** STORED DATA follows **
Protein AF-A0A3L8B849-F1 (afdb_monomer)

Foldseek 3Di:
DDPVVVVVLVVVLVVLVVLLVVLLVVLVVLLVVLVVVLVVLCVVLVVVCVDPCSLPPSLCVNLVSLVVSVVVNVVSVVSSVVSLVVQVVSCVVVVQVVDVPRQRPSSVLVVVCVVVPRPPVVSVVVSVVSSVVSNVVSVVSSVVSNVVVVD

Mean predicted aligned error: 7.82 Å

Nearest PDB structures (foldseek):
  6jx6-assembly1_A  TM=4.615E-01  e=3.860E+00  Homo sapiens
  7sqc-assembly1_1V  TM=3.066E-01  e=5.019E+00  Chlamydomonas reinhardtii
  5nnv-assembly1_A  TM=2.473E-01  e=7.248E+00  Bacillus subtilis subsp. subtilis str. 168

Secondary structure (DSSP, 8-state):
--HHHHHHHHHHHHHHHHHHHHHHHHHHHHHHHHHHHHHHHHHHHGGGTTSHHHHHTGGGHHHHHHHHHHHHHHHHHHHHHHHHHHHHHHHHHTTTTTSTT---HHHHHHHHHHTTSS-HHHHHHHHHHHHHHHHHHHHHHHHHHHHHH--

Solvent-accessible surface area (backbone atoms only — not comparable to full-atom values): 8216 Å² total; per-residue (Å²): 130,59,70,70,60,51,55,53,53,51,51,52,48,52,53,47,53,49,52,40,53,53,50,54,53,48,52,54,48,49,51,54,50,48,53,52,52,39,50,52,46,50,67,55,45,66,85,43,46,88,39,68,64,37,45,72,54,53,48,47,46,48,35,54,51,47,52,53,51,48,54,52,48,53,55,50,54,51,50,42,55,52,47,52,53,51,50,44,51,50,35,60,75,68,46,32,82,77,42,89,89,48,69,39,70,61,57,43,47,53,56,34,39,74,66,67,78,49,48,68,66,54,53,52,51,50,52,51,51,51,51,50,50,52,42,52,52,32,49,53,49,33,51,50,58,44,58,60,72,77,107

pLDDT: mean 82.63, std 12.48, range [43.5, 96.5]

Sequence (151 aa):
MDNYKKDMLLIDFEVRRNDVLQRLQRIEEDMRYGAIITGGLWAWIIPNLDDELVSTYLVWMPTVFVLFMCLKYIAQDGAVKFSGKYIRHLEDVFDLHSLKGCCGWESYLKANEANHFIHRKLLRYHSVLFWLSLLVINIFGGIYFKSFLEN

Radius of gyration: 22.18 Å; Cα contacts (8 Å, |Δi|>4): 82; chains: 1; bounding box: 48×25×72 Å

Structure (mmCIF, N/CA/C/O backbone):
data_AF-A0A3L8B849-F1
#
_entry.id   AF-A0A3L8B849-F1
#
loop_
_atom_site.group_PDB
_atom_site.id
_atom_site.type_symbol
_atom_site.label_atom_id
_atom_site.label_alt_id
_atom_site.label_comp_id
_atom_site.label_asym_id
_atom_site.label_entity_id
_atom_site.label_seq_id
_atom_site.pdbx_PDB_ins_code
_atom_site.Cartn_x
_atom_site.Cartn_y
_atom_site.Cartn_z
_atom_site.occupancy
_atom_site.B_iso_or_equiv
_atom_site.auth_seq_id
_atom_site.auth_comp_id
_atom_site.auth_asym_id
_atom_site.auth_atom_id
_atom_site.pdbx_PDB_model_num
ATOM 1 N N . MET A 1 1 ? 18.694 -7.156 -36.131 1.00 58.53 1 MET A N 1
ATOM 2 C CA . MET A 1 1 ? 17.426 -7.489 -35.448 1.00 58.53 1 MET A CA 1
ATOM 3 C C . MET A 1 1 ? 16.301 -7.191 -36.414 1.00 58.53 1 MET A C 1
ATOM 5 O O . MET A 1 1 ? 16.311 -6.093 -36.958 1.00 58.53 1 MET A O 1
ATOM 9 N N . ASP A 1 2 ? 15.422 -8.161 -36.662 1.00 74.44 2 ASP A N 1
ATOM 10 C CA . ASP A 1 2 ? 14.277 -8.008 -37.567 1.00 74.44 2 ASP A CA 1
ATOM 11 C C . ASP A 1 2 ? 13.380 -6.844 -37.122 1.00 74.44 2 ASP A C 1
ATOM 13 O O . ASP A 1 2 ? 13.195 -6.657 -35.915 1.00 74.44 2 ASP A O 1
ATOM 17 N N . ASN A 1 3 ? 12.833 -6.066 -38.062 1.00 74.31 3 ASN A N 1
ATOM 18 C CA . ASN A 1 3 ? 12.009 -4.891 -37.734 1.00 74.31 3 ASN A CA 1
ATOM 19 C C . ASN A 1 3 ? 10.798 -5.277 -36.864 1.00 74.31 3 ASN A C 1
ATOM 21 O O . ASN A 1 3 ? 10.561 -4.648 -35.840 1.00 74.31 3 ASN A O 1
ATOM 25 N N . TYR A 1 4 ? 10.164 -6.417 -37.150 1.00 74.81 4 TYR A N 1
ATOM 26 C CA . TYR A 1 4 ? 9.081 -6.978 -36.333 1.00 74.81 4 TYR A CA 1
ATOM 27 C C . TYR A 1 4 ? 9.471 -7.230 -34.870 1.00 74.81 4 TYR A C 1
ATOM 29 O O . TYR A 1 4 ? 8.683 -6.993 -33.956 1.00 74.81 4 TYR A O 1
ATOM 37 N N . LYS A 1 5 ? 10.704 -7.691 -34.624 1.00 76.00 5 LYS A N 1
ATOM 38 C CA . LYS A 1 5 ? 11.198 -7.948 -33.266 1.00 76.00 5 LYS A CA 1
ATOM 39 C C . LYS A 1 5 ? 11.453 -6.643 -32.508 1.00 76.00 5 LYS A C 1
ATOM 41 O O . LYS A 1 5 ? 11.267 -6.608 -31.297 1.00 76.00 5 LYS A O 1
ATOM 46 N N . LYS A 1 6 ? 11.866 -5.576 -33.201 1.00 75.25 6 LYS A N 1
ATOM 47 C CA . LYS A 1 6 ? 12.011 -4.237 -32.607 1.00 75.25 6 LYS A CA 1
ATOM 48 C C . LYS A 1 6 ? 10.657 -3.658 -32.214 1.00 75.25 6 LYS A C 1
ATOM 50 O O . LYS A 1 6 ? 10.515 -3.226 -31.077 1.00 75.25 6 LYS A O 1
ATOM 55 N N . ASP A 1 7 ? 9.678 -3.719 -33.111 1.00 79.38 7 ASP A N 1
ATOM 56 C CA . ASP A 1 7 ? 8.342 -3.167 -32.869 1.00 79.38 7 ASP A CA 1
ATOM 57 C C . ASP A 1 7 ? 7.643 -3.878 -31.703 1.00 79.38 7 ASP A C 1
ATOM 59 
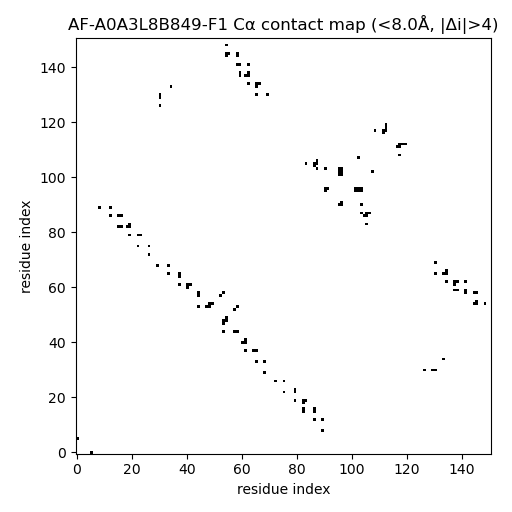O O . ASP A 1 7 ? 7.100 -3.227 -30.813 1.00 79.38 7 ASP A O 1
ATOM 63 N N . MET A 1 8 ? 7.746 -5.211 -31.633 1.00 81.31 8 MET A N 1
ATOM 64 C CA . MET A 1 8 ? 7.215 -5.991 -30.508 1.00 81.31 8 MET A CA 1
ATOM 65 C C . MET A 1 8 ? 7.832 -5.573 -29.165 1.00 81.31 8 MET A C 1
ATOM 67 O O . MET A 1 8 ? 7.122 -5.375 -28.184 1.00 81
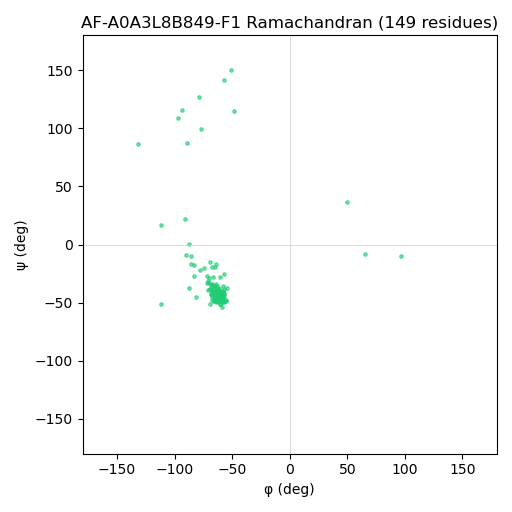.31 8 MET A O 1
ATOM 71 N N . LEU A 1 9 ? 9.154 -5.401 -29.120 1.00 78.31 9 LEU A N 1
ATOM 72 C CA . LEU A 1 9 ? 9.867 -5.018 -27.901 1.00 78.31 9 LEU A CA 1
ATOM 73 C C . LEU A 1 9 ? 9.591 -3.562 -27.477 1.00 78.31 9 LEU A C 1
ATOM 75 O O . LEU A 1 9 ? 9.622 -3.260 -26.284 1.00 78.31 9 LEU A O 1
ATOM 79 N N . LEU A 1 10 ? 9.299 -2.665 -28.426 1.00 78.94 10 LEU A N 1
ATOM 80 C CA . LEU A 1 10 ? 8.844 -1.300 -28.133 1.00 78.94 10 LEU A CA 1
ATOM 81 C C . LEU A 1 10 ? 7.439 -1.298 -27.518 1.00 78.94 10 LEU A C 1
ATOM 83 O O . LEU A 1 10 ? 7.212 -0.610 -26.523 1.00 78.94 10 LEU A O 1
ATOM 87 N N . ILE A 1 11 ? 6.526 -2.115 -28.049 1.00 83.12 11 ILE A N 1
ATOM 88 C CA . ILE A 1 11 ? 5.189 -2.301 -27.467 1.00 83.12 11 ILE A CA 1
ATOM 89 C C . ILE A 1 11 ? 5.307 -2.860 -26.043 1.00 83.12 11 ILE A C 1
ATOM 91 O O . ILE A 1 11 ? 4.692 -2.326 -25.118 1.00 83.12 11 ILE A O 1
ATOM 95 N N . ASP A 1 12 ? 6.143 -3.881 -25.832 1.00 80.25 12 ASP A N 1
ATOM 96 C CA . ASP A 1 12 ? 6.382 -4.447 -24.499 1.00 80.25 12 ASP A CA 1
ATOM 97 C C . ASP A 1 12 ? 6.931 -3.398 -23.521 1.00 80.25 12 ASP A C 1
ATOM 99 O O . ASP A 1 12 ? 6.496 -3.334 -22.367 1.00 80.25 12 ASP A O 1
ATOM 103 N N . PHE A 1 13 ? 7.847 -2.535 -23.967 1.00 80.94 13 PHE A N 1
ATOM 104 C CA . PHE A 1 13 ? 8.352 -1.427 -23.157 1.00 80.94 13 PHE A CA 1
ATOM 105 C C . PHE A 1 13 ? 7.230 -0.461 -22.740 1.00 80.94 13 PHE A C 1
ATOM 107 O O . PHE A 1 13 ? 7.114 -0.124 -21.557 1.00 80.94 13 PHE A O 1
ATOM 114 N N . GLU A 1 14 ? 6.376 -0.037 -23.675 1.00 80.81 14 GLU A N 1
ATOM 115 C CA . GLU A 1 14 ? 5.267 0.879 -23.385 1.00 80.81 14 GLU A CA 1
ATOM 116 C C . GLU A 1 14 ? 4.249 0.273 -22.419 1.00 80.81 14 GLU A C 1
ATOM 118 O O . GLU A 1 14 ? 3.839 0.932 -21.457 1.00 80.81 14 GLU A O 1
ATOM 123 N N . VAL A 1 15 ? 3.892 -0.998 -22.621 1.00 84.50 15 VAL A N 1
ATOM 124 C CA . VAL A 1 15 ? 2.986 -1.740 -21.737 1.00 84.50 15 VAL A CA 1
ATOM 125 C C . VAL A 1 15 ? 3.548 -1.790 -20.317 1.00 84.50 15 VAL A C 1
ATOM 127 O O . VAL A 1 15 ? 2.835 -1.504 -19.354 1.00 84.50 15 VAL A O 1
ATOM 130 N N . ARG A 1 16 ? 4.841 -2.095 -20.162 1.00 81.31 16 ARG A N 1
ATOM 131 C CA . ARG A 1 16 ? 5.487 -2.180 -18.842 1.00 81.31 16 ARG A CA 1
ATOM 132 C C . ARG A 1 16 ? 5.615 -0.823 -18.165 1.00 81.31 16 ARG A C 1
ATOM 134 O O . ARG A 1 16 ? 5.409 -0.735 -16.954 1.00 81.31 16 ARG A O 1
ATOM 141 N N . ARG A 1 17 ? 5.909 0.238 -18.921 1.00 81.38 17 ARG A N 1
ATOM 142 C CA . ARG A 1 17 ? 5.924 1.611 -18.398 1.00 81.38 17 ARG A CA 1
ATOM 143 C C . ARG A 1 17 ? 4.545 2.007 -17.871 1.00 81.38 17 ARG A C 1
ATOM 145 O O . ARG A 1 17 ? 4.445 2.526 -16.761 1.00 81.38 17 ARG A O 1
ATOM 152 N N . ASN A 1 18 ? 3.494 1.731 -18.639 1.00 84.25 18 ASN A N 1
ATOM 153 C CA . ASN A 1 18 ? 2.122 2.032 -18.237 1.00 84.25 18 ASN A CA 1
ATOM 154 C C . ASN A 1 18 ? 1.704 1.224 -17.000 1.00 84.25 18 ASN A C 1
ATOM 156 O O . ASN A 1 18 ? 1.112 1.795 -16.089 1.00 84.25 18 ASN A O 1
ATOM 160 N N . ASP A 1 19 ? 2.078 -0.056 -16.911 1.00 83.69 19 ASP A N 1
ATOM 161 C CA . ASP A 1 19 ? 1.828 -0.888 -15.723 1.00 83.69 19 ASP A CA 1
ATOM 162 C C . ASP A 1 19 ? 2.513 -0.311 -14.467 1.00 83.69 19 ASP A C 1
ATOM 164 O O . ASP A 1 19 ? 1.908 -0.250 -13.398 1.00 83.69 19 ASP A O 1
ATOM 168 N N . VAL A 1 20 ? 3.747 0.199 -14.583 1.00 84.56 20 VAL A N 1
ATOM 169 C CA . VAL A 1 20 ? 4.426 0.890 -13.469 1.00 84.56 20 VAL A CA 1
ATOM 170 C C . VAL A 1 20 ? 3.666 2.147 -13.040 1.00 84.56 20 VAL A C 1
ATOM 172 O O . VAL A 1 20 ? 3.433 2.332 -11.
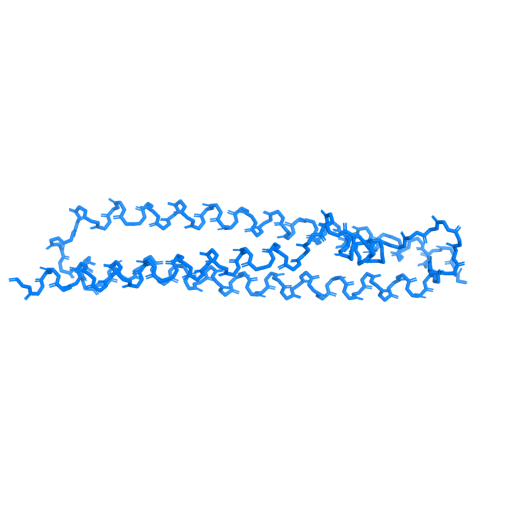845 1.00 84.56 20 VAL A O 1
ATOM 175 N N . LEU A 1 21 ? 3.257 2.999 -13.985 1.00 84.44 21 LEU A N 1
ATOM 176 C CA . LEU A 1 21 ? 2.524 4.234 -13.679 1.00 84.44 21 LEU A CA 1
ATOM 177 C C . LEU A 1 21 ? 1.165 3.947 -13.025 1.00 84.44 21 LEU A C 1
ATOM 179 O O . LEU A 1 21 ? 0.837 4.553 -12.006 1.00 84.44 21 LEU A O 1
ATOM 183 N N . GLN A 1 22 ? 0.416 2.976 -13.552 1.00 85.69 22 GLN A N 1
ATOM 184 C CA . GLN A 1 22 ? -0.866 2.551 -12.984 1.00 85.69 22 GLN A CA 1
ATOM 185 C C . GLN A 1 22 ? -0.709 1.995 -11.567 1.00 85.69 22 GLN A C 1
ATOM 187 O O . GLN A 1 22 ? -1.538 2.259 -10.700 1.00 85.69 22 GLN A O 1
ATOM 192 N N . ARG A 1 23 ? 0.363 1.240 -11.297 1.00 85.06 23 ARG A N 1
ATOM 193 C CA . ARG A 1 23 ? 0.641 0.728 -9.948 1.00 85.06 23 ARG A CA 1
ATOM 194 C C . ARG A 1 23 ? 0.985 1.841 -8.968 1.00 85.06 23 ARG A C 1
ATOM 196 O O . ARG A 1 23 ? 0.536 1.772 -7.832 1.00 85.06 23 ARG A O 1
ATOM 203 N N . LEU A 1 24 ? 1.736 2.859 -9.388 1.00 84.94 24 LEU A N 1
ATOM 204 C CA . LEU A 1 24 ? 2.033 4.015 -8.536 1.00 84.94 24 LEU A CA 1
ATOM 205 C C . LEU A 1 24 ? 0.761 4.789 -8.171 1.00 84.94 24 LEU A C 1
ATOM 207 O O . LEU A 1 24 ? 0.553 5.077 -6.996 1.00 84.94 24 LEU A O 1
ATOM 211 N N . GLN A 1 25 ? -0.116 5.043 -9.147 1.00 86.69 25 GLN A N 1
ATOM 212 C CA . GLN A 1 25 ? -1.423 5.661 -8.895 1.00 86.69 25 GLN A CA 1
** End of STORED DATA **
** STORED DATA follows **
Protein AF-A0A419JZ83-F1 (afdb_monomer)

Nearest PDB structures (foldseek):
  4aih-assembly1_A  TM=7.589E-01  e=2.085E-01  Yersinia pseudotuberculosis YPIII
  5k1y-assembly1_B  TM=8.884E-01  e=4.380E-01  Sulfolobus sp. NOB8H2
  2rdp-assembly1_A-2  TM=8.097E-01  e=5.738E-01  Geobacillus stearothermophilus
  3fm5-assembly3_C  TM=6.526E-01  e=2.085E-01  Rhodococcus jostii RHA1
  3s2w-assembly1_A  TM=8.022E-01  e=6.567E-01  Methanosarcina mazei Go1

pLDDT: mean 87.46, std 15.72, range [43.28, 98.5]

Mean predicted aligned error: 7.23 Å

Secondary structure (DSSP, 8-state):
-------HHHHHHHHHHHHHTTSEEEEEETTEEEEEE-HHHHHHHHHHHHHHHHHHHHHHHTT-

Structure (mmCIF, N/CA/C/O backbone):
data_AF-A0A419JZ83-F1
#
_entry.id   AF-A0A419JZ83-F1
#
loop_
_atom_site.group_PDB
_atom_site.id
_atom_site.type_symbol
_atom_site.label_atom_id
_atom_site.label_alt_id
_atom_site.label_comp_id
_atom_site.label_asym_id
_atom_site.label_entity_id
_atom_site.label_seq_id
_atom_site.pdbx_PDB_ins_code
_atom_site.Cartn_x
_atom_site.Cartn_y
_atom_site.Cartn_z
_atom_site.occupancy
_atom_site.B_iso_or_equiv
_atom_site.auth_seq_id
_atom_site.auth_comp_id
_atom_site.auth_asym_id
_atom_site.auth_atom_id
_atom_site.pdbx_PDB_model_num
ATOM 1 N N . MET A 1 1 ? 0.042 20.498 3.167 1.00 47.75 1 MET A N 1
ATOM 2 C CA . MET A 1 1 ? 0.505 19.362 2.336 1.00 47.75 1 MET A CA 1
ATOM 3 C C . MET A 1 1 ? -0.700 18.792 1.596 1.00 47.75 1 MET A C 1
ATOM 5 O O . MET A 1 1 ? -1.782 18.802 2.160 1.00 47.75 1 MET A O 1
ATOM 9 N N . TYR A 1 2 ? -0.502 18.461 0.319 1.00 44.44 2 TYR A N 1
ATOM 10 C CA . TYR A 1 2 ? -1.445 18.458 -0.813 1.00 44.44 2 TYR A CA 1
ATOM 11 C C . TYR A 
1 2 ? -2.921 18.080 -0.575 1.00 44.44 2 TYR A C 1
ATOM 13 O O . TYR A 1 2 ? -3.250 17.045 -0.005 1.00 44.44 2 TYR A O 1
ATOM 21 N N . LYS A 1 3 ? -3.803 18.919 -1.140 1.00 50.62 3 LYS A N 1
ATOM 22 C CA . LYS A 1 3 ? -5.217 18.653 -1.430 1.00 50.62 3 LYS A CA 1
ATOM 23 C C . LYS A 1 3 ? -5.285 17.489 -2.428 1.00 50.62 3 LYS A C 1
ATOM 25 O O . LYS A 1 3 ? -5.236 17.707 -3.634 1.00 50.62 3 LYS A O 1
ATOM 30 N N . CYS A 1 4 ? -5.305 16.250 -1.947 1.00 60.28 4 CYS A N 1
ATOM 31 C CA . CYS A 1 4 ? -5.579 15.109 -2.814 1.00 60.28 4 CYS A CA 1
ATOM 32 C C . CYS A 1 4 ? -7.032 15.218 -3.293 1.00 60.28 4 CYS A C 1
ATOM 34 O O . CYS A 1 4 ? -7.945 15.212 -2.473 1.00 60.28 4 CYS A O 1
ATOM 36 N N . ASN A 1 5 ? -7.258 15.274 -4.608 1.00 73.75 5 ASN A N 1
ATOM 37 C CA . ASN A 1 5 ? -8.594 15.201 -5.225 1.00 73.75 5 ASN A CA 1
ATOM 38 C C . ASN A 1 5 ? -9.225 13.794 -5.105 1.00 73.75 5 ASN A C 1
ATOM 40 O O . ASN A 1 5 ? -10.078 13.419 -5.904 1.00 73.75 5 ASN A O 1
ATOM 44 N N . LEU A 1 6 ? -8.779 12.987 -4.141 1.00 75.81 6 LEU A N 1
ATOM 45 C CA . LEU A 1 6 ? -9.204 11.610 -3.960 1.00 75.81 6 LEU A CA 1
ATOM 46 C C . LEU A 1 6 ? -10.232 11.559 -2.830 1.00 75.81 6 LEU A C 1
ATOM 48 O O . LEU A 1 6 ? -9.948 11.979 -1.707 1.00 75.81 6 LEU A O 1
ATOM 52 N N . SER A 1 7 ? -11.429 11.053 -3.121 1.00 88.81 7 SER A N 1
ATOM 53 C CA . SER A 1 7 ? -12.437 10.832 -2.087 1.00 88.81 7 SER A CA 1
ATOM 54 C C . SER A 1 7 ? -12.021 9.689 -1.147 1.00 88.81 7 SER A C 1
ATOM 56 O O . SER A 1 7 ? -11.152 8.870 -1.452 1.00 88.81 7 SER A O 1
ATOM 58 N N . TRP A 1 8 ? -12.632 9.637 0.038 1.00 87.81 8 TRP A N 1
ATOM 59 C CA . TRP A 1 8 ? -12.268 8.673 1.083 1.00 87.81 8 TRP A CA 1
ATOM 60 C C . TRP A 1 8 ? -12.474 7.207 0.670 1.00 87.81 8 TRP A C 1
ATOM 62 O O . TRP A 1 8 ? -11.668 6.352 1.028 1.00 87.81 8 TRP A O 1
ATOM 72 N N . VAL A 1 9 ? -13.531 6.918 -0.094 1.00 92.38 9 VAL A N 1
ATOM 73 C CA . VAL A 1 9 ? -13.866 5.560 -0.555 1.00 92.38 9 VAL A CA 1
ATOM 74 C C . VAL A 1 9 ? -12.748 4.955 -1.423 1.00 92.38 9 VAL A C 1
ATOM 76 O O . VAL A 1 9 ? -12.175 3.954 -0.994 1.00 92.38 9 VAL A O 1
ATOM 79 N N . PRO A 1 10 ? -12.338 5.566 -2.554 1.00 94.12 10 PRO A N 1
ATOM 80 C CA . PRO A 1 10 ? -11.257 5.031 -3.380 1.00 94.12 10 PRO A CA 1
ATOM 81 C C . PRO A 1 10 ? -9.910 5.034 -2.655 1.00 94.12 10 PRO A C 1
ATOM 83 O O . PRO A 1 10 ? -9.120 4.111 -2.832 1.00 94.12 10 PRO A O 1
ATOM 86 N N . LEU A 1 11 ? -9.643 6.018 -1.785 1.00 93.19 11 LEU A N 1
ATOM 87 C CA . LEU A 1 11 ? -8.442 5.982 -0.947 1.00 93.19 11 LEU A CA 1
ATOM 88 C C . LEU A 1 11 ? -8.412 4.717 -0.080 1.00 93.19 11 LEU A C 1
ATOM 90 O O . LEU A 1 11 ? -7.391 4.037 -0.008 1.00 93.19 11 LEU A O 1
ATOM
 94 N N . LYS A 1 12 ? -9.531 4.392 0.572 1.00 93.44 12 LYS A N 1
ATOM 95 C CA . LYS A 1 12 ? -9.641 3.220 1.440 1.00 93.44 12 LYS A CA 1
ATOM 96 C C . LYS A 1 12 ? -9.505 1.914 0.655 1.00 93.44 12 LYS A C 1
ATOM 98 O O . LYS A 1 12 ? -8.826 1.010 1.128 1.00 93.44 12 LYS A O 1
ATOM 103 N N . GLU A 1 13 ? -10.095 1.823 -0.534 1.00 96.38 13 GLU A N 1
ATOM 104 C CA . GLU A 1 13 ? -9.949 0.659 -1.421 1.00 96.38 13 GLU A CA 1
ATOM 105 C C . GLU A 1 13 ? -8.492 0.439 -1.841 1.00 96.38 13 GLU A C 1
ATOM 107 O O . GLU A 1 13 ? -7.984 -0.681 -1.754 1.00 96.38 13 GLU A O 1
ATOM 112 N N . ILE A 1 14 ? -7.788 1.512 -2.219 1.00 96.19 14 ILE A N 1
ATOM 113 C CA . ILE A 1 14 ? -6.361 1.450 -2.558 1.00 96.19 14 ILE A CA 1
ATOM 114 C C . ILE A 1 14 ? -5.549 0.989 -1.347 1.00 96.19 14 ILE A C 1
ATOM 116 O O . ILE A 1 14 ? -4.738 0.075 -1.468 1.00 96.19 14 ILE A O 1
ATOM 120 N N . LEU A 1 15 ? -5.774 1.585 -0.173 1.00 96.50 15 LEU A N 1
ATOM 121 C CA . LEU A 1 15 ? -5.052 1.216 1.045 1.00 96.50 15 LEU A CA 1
** End of STORED DATA **
WHAT YOU WILL DO>
Exactly as written above, retype the lines starting at the one holding "845 1.00 84.56 20 VAL A O 1" and ending at the one holding "ATOM 185 C C", both included, but not the pictures.

ANSWER SECTION>
845 1.00 84.56 20 VAL A O 1
ATOM 175 N N . LEU A 1 21 ? 3.257 2.999 -13.985 1.00 84.44 21 LEU A N 1
ATOM 176 C CA . LEU A 1 21 ? 2.524 4.234 -13.679 1.00 84.44 21 LEU A CA 1
ATOM 177 C C . LEU A 1 21 ? 1.165 3.947 -13.025 1.00 84.44 21 LEU A C 1
ATOM 179 O O . LEU A 1 21 ? 0.837 4.553 -12.006 1.00 84.44 21 LEU A O 1
ATOM 183 N N . GLN A 1 22 ? 0.416 2.976 -13.552 1.00 85.69 22 GLN A N 1
ATOM 184 C CA . GLN A 1 22 ? -0.866 2.551 -12.984 1.00 85.69 22 GLN A CA 1
ATOM 185 C C . GLN A 1 22 ? -0.709 1.995 -11.567 1.00 85.69 22 GLN A C 1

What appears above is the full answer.